[What the task requires]: What is needed is an exact copy of the entries below, from the line that contains "ATOM 216 C C" through the final line, both included, and nothing else.

Records from a dataset
____
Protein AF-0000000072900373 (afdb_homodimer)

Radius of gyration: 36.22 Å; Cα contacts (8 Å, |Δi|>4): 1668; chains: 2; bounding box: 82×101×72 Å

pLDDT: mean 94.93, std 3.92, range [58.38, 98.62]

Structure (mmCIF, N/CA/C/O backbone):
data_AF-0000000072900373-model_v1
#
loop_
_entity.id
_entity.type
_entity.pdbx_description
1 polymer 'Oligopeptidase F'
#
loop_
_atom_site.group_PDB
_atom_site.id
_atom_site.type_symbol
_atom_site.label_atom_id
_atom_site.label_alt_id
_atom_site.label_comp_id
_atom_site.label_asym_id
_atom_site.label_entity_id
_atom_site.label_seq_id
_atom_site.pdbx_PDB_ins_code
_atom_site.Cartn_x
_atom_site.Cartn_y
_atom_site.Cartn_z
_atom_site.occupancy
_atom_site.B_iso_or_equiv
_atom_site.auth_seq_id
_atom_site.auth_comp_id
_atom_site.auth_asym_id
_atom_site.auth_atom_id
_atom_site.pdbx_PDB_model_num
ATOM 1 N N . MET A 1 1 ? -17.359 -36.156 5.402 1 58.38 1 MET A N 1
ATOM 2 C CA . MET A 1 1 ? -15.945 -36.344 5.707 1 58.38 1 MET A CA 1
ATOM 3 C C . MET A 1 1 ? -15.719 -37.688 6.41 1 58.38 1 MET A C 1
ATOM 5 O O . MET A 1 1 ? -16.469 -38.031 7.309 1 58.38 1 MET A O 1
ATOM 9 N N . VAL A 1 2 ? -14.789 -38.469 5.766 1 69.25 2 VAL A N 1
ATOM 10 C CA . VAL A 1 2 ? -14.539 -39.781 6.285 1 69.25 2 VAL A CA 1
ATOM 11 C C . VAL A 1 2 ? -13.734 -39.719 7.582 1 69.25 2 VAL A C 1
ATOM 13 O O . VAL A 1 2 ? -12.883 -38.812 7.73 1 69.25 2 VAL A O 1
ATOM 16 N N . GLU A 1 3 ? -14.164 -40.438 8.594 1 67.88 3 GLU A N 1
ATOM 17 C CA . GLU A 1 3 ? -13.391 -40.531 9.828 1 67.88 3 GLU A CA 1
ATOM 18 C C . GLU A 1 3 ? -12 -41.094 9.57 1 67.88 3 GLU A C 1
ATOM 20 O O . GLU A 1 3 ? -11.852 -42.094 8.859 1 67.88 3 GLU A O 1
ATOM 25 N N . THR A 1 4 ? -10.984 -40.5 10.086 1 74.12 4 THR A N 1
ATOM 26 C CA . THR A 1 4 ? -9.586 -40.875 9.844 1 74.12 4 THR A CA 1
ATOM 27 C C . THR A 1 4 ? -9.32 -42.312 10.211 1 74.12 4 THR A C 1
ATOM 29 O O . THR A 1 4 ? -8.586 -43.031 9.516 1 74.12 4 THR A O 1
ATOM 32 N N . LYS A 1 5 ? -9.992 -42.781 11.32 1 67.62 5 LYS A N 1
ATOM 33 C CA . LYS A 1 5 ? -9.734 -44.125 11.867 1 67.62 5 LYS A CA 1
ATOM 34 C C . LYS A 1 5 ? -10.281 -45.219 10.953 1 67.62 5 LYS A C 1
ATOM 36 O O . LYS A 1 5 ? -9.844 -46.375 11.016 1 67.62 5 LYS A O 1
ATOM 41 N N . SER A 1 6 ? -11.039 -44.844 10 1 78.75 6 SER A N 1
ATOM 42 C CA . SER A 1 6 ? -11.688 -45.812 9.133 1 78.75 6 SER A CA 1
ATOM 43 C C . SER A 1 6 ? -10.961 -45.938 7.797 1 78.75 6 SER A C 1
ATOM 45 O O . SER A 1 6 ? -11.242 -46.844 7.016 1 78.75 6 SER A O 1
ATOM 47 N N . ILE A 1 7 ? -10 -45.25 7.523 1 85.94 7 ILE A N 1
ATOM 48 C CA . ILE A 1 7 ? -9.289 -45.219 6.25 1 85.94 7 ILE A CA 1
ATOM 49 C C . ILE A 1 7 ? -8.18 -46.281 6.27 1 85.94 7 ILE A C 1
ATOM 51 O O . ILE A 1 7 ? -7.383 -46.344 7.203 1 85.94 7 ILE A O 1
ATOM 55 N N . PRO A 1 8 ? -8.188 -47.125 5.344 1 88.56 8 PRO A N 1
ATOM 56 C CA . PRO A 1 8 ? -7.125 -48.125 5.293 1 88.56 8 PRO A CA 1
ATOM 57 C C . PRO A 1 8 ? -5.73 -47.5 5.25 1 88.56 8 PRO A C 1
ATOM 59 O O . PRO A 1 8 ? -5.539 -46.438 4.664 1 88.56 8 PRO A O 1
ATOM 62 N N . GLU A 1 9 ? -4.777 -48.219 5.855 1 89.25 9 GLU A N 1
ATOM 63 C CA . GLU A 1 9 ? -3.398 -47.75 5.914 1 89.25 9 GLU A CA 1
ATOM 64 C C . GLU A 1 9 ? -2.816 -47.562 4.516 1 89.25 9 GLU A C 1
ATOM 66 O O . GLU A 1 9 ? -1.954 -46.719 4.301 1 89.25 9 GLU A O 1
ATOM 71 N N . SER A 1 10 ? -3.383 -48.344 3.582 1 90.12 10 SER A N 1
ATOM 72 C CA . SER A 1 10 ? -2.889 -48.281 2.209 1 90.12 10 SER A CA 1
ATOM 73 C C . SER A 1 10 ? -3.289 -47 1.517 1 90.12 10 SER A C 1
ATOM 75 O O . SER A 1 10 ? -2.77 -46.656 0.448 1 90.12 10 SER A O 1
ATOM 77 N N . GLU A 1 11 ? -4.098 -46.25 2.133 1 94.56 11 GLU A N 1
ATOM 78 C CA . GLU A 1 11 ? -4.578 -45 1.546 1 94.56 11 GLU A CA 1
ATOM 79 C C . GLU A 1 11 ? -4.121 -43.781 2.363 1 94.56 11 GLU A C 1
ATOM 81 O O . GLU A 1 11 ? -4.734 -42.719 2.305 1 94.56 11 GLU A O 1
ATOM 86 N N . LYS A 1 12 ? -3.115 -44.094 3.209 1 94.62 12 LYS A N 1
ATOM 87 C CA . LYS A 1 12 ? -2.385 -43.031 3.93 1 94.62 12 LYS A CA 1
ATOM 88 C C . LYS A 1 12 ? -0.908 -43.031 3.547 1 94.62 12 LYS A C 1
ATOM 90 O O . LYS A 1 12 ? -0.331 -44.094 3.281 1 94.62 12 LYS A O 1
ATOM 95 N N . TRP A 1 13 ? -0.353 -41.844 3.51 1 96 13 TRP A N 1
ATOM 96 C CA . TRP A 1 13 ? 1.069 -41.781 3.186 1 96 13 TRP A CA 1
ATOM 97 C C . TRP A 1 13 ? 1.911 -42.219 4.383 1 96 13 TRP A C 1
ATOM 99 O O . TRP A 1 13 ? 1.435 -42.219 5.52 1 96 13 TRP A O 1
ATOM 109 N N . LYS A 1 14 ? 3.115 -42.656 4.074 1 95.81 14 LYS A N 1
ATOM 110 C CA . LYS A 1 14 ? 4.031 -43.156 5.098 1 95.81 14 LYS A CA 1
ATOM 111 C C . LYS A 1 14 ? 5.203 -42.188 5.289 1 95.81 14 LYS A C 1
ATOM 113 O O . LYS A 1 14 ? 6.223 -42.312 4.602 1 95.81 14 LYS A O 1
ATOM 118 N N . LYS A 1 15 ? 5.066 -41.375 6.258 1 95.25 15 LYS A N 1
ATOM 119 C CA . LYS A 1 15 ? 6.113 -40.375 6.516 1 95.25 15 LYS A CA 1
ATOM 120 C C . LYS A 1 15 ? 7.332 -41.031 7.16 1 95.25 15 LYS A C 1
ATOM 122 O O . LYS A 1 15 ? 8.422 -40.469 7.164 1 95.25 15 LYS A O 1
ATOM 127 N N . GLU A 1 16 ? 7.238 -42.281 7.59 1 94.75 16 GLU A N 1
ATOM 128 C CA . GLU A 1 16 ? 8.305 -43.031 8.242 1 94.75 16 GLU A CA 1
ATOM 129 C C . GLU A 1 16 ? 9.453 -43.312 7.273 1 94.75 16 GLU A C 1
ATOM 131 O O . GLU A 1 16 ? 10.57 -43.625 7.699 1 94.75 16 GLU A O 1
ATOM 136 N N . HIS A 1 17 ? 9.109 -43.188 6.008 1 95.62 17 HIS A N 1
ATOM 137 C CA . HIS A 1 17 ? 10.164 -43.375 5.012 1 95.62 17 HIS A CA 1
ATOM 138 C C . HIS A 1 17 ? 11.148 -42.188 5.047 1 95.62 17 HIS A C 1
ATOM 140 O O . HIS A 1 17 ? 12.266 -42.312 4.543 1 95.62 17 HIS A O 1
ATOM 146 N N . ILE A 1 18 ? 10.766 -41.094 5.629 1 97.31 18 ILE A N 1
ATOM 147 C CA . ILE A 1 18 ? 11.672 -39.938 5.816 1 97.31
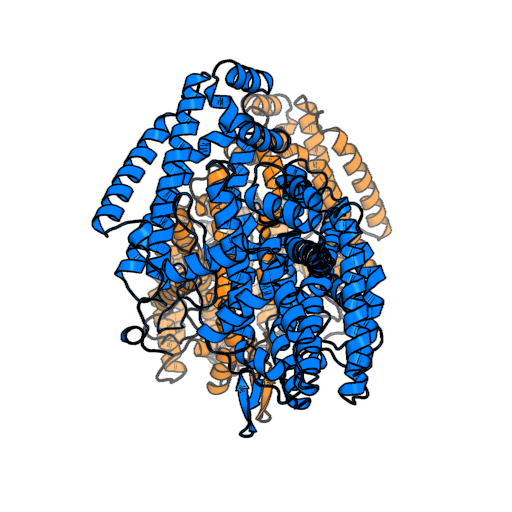 18 ILE A CA 1
ATOM 148 C C . ILE A 1 18 ? 12.414 -40.094 7.145 1 97.31 18 ILE A C 1
ATOM 150 O O . ILE A 1 18 ? 13.648 -40.125 7.176 1 97.31 18 ILE A O 1
ATOM 154 N N . PHE A 1 19 ? 11.594 -40.156 8.156 1 97 19 PHE A N 1
ATOM 155 C CA . PHE A 1 19 ? 12.117 -40.438 9.492 1 97 19 PHE A CA 1
ATOM 156 C C . PHE A 1 19 ? 11.328 -41.562 10.148 1 97 19 PHE A C 1
ATOM 158 O O . PHE A 1 19 ? 10.094 -41.5 10.227 1 97 19 PHE A O 1
ATOM 165 N N . SER A 1 20 ? 12.047 -42.438 10.734 1 95.19 20 SER A N 1
ATOM 166 C CA . SER A 1 20 ? 11.43 -43.656 11.281 1 95.19 20 SER A CA 1
ATOM 167 C C . SER A 1 20 ? 10.703 -43.344 12.586 1 95.19 20 SER A C 1
ATOM 169 O O . SER A 1 20 ? 9.844 -44.125 13.016 1 95.19 20 SER A O 1
ATOM 171 N N . SER A 1 21 ? 11.125 -42.219 13.242 1 93.62 21 SER A N 1
ATOM 172 C CA . SER A 1 21 ? 10.523 -41.875 14.523 1 93.62 21 SER A CA 1
ATOM 173 C C . SER A 1 21 ? 10.672 -40.375 14.812 1 93.62 21 SER A C 1
ATOM 175 O O . SER A 1 21 ? 11.453 -39.688 14.148 1 93.62 21 SER A O 1
ATOM 177 N N . GLU A 1 22 ? 9.859 -40 15.758 1 93.25 22 GLU A N 1
ATOM 178 C CA . GLU A 1 22 ? 9.977 -38.625 16.219 1 93.25 22 GLU A CA 1
ATOM 179 C C . GLU A 1 22 ? 11.375 -38.344 16.766 1 93.25 22 GLU A C 1
ATOM 181 O O . GLU A 1 22 ? 11.906 -37.25 16.609 1 93.25 22 GLU A O 1
ATOM 186 N N . GLU A 1 23 ? 11.859 -39.312 17.406 1 95.5 23 GLU A N 1
ATOM 187 C CA . GLU A 1 23 ? 13.203 -39.188 17.953 1 95.5 23 GLU A CA 1
ATOM 188 C C . GLU A 1 23 ? 14.242 -39 16.844 1 95.5 23 GLU A C 1
ATOM 190 O O . GLU A 1 23 ? 15.195 -38.25 17 1 95.5 23 GLU A O 1
ATOM 195 N N . ALA A 1 24 ? 14.07 -39.781 15.805 1 97.19 24 ALA A N 1
ATOM 196 C CA . ALA A 1 24 ? 14.969 -39.625 14.664 1 97.19 24 ALA A CA 1
ATOM 197 C C . ALA A 1 24 ? 14.891 -38.219 14.078 1 97.19 24 ALA A C 1
ATOM 199 O O . ALA A 1 24 ? 15.914 -37.656 13.688 1 97.19 24 ALA A O 1
ATOM 200 N N . TRP A 1 25 ? 13.672 -37.719 13.969 1 97.75 25 TRP A N 1
ATOM 201 C CA . TRP A 1 25 ? 13.469 -36.344 13.484 1 97.75 25 TRP A CA 1
ATOM 202 C C . TRP A 1 25 ? 14.18 -35.344 14.391 1 97.75 25 TRP A C 1
ATOM 204 O O . TRP A 1 25 ? 14.898 -34.469 13.906 1 97.75 25 TRP A O 1
ATOM 214 N N . LYS A 1 26 ? 14.055 -35.5 15.719 1 97.06 26 LYS A N 1
ATOM 215 C CA . LYS A 1 26 ? 14.648 -34.562 16.688 1 97.06 26 LYS A CA 1
ATOM 216 C C . LYS A 1 26 ? 16.172 -34.594 16.609 1 97.06 26 LYS A C 1
ATOM 218 O O . LYS A 1 26 ? 16.828 -33.562 16.688 1 97.06 26 LYS A O 1
ATOM 223 N N . ARG A 1 27 ? 16.672 -35.781 16.469 1 97.31 27 ARG A N 1
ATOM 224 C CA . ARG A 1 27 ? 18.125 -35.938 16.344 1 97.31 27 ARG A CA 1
____
[Solution to the problem]:
ATOM 216 C C . LYS A 1 26 ? 16.172 -34.594 16.609 1 97.06 26 LYS A C 1
ATOM 218 O O . LYS A 1 26 ? 16.828 -33.562 16.688 1 97.06 26 LYS A O 1
ATOM 223 N N . ARG A 1 27 ? 16.672 -35.781 16.469 1 97.31 27 ARG A N 1
ATOM 224 C CA . ARG A 1 27 ? 18.125 -35.938 16.344 1 97.31 27 ARG A CA 1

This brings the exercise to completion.